__SOURCE DATA__

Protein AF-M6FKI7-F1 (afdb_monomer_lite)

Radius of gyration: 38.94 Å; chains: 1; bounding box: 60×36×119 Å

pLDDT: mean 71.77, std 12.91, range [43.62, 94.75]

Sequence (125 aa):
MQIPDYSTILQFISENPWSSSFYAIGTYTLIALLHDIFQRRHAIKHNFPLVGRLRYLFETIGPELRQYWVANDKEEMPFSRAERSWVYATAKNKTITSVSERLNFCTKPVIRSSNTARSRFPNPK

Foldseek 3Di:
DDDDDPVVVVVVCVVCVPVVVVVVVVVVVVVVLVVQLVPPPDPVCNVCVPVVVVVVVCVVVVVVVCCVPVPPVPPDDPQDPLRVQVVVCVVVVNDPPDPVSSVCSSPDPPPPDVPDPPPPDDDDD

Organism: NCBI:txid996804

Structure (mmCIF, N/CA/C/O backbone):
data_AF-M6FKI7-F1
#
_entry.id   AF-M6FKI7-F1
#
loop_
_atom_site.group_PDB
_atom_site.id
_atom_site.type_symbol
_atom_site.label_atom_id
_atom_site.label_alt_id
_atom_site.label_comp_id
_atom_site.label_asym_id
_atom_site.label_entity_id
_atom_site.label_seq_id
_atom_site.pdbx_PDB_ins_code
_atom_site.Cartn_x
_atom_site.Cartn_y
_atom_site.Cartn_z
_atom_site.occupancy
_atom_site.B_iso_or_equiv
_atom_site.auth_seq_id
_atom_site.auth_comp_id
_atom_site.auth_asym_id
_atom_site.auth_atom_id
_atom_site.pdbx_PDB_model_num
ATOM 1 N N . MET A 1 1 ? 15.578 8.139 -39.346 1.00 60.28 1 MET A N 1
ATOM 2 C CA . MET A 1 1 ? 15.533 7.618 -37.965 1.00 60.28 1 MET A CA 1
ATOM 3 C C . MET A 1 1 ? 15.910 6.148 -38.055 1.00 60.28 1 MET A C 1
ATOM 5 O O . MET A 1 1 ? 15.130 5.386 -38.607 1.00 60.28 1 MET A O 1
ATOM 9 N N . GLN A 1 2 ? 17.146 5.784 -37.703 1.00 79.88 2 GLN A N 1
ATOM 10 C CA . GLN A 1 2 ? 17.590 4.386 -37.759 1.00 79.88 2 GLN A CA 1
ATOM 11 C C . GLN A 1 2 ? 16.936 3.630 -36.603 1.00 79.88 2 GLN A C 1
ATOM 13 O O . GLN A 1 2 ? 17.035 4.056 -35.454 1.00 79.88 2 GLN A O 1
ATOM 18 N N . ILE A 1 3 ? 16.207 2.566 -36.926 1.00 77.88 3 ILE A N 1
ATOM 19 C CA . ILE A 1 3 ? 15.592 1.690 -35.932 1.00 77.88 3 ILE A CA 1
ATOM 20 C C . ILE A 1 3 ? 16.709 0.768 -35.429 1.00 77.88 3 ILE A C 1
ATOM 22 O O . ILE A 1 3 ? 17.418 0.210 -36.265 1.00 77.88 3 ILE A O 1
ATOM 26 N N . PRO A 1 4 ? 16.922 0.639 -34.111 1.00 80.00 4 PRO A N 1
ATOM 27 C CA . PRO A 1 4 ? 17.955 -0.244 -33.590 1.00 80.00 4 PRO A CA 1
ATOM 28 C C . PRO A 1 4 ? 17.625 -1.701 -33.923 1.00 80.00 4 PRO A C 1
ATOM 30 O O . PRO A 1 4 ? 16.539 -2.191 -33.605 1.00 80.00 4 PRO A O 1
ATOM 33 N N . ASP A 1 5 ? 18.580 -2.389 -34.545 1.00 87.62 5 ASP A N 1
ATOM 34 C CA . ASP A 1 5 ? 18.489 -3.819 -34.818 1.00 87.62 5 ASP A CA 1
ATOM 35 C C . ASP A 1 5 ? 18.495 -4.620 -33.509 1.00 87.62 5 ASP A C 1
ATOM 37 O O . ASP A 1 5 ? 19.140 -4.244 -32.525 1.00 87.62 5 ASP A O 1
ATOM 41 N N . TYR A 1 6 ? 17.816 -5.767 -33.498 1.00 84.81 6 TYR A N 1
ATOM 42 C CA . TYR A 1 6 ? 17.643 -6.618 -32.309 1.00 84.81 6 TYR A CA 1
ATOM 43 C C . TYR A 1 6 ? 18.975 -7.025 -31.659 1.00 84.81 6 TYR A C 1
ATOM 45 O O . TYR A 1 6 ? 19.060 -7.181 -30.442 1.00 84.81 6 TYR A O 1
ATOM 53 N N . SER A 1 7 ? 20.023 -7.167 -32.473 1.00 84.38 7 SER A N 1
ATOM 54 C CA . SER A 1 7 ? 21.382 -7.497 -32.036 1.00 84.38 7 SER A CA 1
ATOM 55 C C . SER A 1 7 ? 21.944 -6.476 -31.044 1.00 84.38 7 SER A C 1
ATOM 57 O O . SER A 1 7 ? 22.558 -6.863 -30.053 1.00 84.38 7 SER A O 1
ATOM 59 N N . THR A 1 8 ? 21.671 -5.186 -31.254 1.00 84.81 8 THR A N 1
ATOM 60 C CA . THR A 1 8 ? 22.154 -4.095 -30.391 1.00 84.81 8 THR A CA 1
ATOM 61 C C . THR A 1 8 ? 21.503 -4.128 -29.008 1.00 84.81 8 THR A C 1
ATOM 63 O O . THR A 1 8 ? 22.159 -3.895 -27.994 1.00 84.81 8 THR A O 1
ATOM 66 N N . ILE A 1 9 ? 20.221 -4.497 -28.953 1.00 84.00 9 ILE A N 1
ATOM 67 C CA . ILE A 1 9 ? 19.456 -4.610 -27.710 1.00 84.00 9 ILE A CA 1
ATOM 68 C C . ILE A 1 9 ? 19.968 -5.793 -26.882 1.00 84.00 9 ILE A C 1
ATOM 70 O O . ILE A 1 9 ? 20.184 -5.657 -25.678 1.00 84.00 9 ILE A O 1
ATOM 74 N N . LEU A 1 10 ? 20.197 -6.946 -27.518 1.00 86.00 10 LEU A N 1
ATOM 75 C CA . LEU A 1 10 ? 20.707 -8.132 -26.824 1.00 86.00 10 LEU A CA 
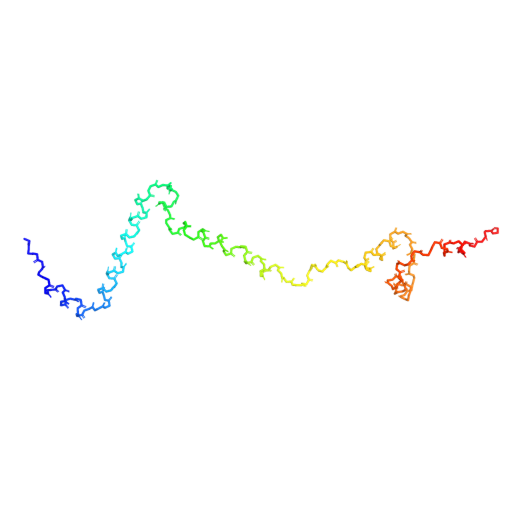1
ATOM 76 C C . LEU A 1 10 ? 22.125 -7.915 -26.292 1.00 86.00 10 LEU A C 1
ATOM 78 O O . LEU A 1 10 ? 22.420 -8.312 -25.164 1.00 86.00 10 LEU A O 1
ATOM 82 N N . GLN A 1 11 ? 22.970 -7.233 -27.066 1.00 86.31 11 GLN A N 1
ATOM 83 C CA . GLN A 1 11 ? 24.315 -6.877 -26.634 1.00 86.31 11 GLN A CA 1
ATOM 84 C C . GLN A 1 11 ? 24.276 -5.978 -25.389 1.00 86.31 11 GLN A C 1
ATOM 86 O O . GLN A 1 11 ? 24.898 -6.314 -24.382 1.00 86.31 11 GLN A O 1
ATOM 91 N N . PHE A 1 12 ? 23.452 -4.926 -25.390 1.00 87.25 12 PHE A N 1
ATOM 92 C CA . PHE A 1 12 ? 23.286 -4.038 -24.234 1.00 87.25 12 PHE A CA 1
ATOM 93 C C . PHE A 1 12 ? 22.807 -4.768 -22.965 1.00 87.25 12 PHE A C 1
ATOM 95 O O . PHE A 1 12 ? 23.314 -4.513 -21.869 1.00 87.25 12 PHE A O 1
ATOM 102 N N . ILE A 1 13 ? 21.853 -5.697 -23.100 1.00 89.88 13 ILE A N 1
ATOM 103 C CA . ILE A 1 13 ? 21.352 -6.507 -21.976 1.00 89.88 13 ILE A CA 1
ATOM 104 C C . 
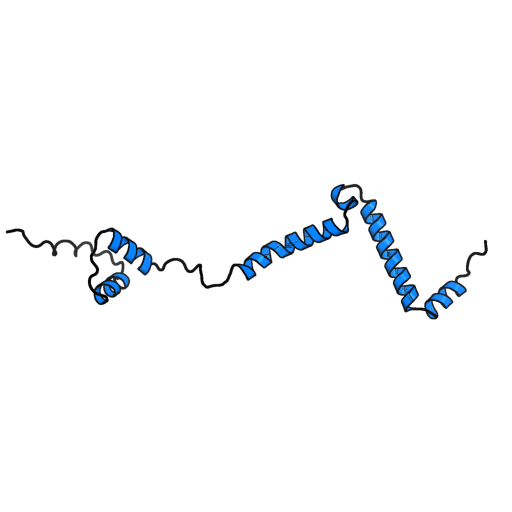ILE A 1 13 ? 22.460 -7.411 -21.423 1.00 89.88 13 ILE A C 1
ATOM 106 O O . ILE A 1 13 ? 22.594 -7.534 -20.205 1.00 89.88 13 ILE A O 1
ATOM 110 N N . SER A 1 14 ? 23.260 -8.022 -22.302 1.00 87.88 14 SER A N 1
ATOM 111 C CA . SER A 1 14 ? 24.354 -8.910 -21.898 1.00 87.88 14 SER A CA 1
ATOM 112 C C . SER A 1 14 ? 25.514 -8.168 -21.226 1.00 87.88 14 SER A C 1
ATOM 114 O O . SER A 1 14 ? 26.084 -8.673 -20.262 1.00 87.88 14 SER A O 1
ATOM 116 N N . GLU A 1 15 ? 25.823 -6.954 -21.688 1.00 91.88 15 GLU A N 1
ATOM 117 C CA . GLU A 1 15 ? 26.886 -6.112 -21.136 1.00 91.88 15 GLU A CA 1
ATOM 118 C C . GLU A 1 15 ? 26.492 -5.508 -19.781 1.00 91.88 15 GLU A C 1
ATOM 120 O O . GLU A 1 15 ? 27.339 -5.359 -18.902 1.00 91.88 15 GLU A O 1
ATOM 125 N N . ASN A 1 16 ? 25.205 -5.188 -19.580 1.00 90.69 16 ASN A N 1
ATOM 126 C CA . ASN A 1 16 ? 24.709 -4.560 -18.352 1.00 90.69 16 ASN A CA 1
ATOM 127 C C . ASN A 1 16 ? 23.432 -5.239 -17.803 1.00 90.69 16 ASN A C 1
ATOM 129 O O . ASN A 1 16 ? 22.335 -4.660 -17.858 1.00 90.69 16 ASN A O 1
ATOM 133 N N . PRO A 1 17 ? 23.545 -6.437 -17.195 1.00 90.62 17 PRO A N 1
ATOM 134 C CA . PRO A 1 17 ? 22.387 -7.200 -16.714 1.00 90.62 17 PRO A CA 1
ATOM 135 C C . PRO A 1 17 ? 21.627 -6.522 -15.565 1.00 90.62 17 PRO A C 1
ATOM 137 O O . PRO A 1 17 ? 20.397 -6.549 -15.502 1.00 90.62 17 PRO A O 1
ATOM 140 N N . TRP A 1 18 ? 22.345 -5.877 -14.643 1.00 91.25 18 TRP A N 1
ATOM 141 C CA . TRP A 1 18 ? 21.717 -5.231 -13.487 1.00 91.25 18 TRP A CA 1
ATOM 142 C C . TRP A 1 18 ? 20.956 -3.966 -13.881 1.00 91.25 18 TRP A C 1
ATOM 144 O O . TRP A 1 18 ? 19.798 -3.801 -13.505 1.00 91.25 18 TRP A O 1
ATOM 154 N N . SER A 1 19 ? 21.563 -3.104 -14.698 1.00 88.38 19 SER A N 1
ATOM 155 C CA . SER A 1 19 ? 20.917 -1.881 -15.182 1.00 88.38 19 SER A CA 1
ATOM 156 C C . SER A 1 19 ? 19.679 -2.192 -16.023 1.00 88.38 19 SER A C 1
ATOM 158 O O . SER A 1 19 ? 18.627 -1.594 -15.804 1.00 88.38 19 SER A O 1
ATOM 160 N N . SER A 1 20 ? 19.761 -3.169 -16.934 1.00 87.69 20 SER A N 1
ATOM 161 C CA . SER A 1 20 ? 18.608 -3.606 -17.736 1.00 87.69 20 SER A CA 1
ATOM 162 C C . SER A 1 20 ? 17.475 -4.168 -16.869 1.00 87.69 20 SER A C 1
ATOM 164 O O . SER A 1 20 ? 16.309 -3.851 -17.111 1.00 87.69 20 SER A O 1
ATOM 166 N N . SER A 1 21 ? 17.802 -4.895 -15.798 1.00 90.94 21 SER A N 1
ATOM 167 C CA . SER A 1 21 ? 16.816 -5.366 -14.818 1.00 90.94 21 SER A CA 1
ATOM 168 C C . SER A 1 21 ? 16.111 -4.212 -14.097 1.00 90.94 21 SER A C 1
ATOM 170 O O . SER A 1 21 ? 14.888 -4.235 -13.958 1.00 90.94 21 SER A O 1
ATOM 172 N N . PHE A 1 22 ? 16.838 -3.164 -13.691 1.00 94.75 22 PHE A N 1
ATOM 173 C CA . PHE A 1 22 ? 16.224 -1.976 -13.084 1.00 94.75 22 PHE A CA 1
ATOM 174 C C . PHE A 1 22 ? 15.289 -1.246 -14.051 1.00 94.75 22 PHE A C 1
ATOM 176 O O . PHE A 1 22 ? 14.189 -0.859 -13.654 1.00 94.75 22 PHE A O 1
ATOM 183 N N . TYR A 1 23 ? 15.674 -1.107 -15.322 1.00 93.19 23 TYR A N 1
ATOM 184 C CA . TYR A 1 23 ? 14.798 -0.523 -16.341 1.00 93.19 23 TYR A CA 1
ATOM 185 C C . TYR A 1 23 ? 13.551 -1.386 -16.595 1.00 93.19 23 TYR A C 1
ATOM 187 O O . TYR A 1 23 ? 12.448 -0.847 -16.706 1.00 93.19 23 TYR A O 1
ATOM 195 N N . ALA A 1 24 ? 13.679 -2.716 -16.613 1.00 91.75 24 ALA A N 1
ATOM 196 C CA . ALA A 1 24 ? 12.544 -3.630 -16.759 1.00 91.75 24 ALA A CA 1
ATOM 197 C C . ALA A 1 24 ? 11.570 -3.543 -15.568 1.00 91.75 24 ALA A C 1
ATOM 199 O O . ALA A 1 24 ? 10.360 -3.409 -15.752 1.00 91.75 24 ALA A O 1
ATOM 200 N N . ILE A 1 25 ? 12.088 -3.542 -14.337 1.00 93.31 25 ILE A N 1
ATOM 201 C CA . ILE A 1 25 ? 11.270 -3.423 -13.120 1.00 93.31 25 ILE A CA 1
ATOM 202 C C . ILE A 1 25 ? 10.613 -2.039 -13.036 1.00 93.31 25 ILE A C 1
ATOM 204 O O . ILE A 1 25 ? 9.430 -1.927 -12.700 1.00 93.31 25 ILE A O 1
ATOM 208 N N . GLY A 1 26 ? 11.359 -0.981 -13.364 1.00 92.75 26 GLY A N 1
ATOM 209 C CA . GLY A 1 26 ? 10.862 0.393 -13.366 1.00 92.75 26 GLY A CA 1
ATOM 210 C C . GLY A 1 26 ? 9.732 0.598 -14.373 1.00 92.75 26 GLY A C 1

__AIM OF THE EXERCISE__
Work from the entries above. Set down exactly and only the lines from the line with "ATOM 75 C CA" to the line with "ATOM 93 C C", both included, and leave the pictures out.

__COMPLETED TASK__
ATOM 75 C CA . LEU A 1 10 ? 20.707 -8.132 -26.824 1.00 86.00 10 LEU A CA 
1
ATOM 76 C C . LEU A 1 10 ? 22.125 -7.915 -26.292 1.00 86.00 10 LEU A C 1
ATOM 78 O O . LEU A 1 10 ? 22.420 -8.312 -25.164 1.00 86.00 10 LEU A O 1
ATOM 82 N N . GLN A 1 11 ? 22.970 -7.233 -27.066 1.00 86.31 11 GLN A N 1
ATOM 83 C CA . GLN A 1 11 ? 24.315 -6.877 -26.634 1.00 86.31 11 GLN A CA 1
ATOM 84 C C . GLN A 1 11 ? 24.276 -5.978 -25.389 1.00 86.31 11 GLN A C 1
ATOM 86 O O . GLN A 1 11 ? 24.898 -6.314 -24.382 1.00 86.31 11 GLN A O 1
ATOM 91 N N . PHE A 1 12 ? 23.452 -4.926 -25.390 1.00 87.25 12 PHE A N 1
ATOM 92 C CA . PHE A 1 12 ? 23.286 -4.038 -24.234 1.00 87.25 12 PHE A CA 1
ATOM 93 C C . PHE A 1 12 ? 22.807 -4.768 -22.965 1.00 87.25 12 PHE A C 1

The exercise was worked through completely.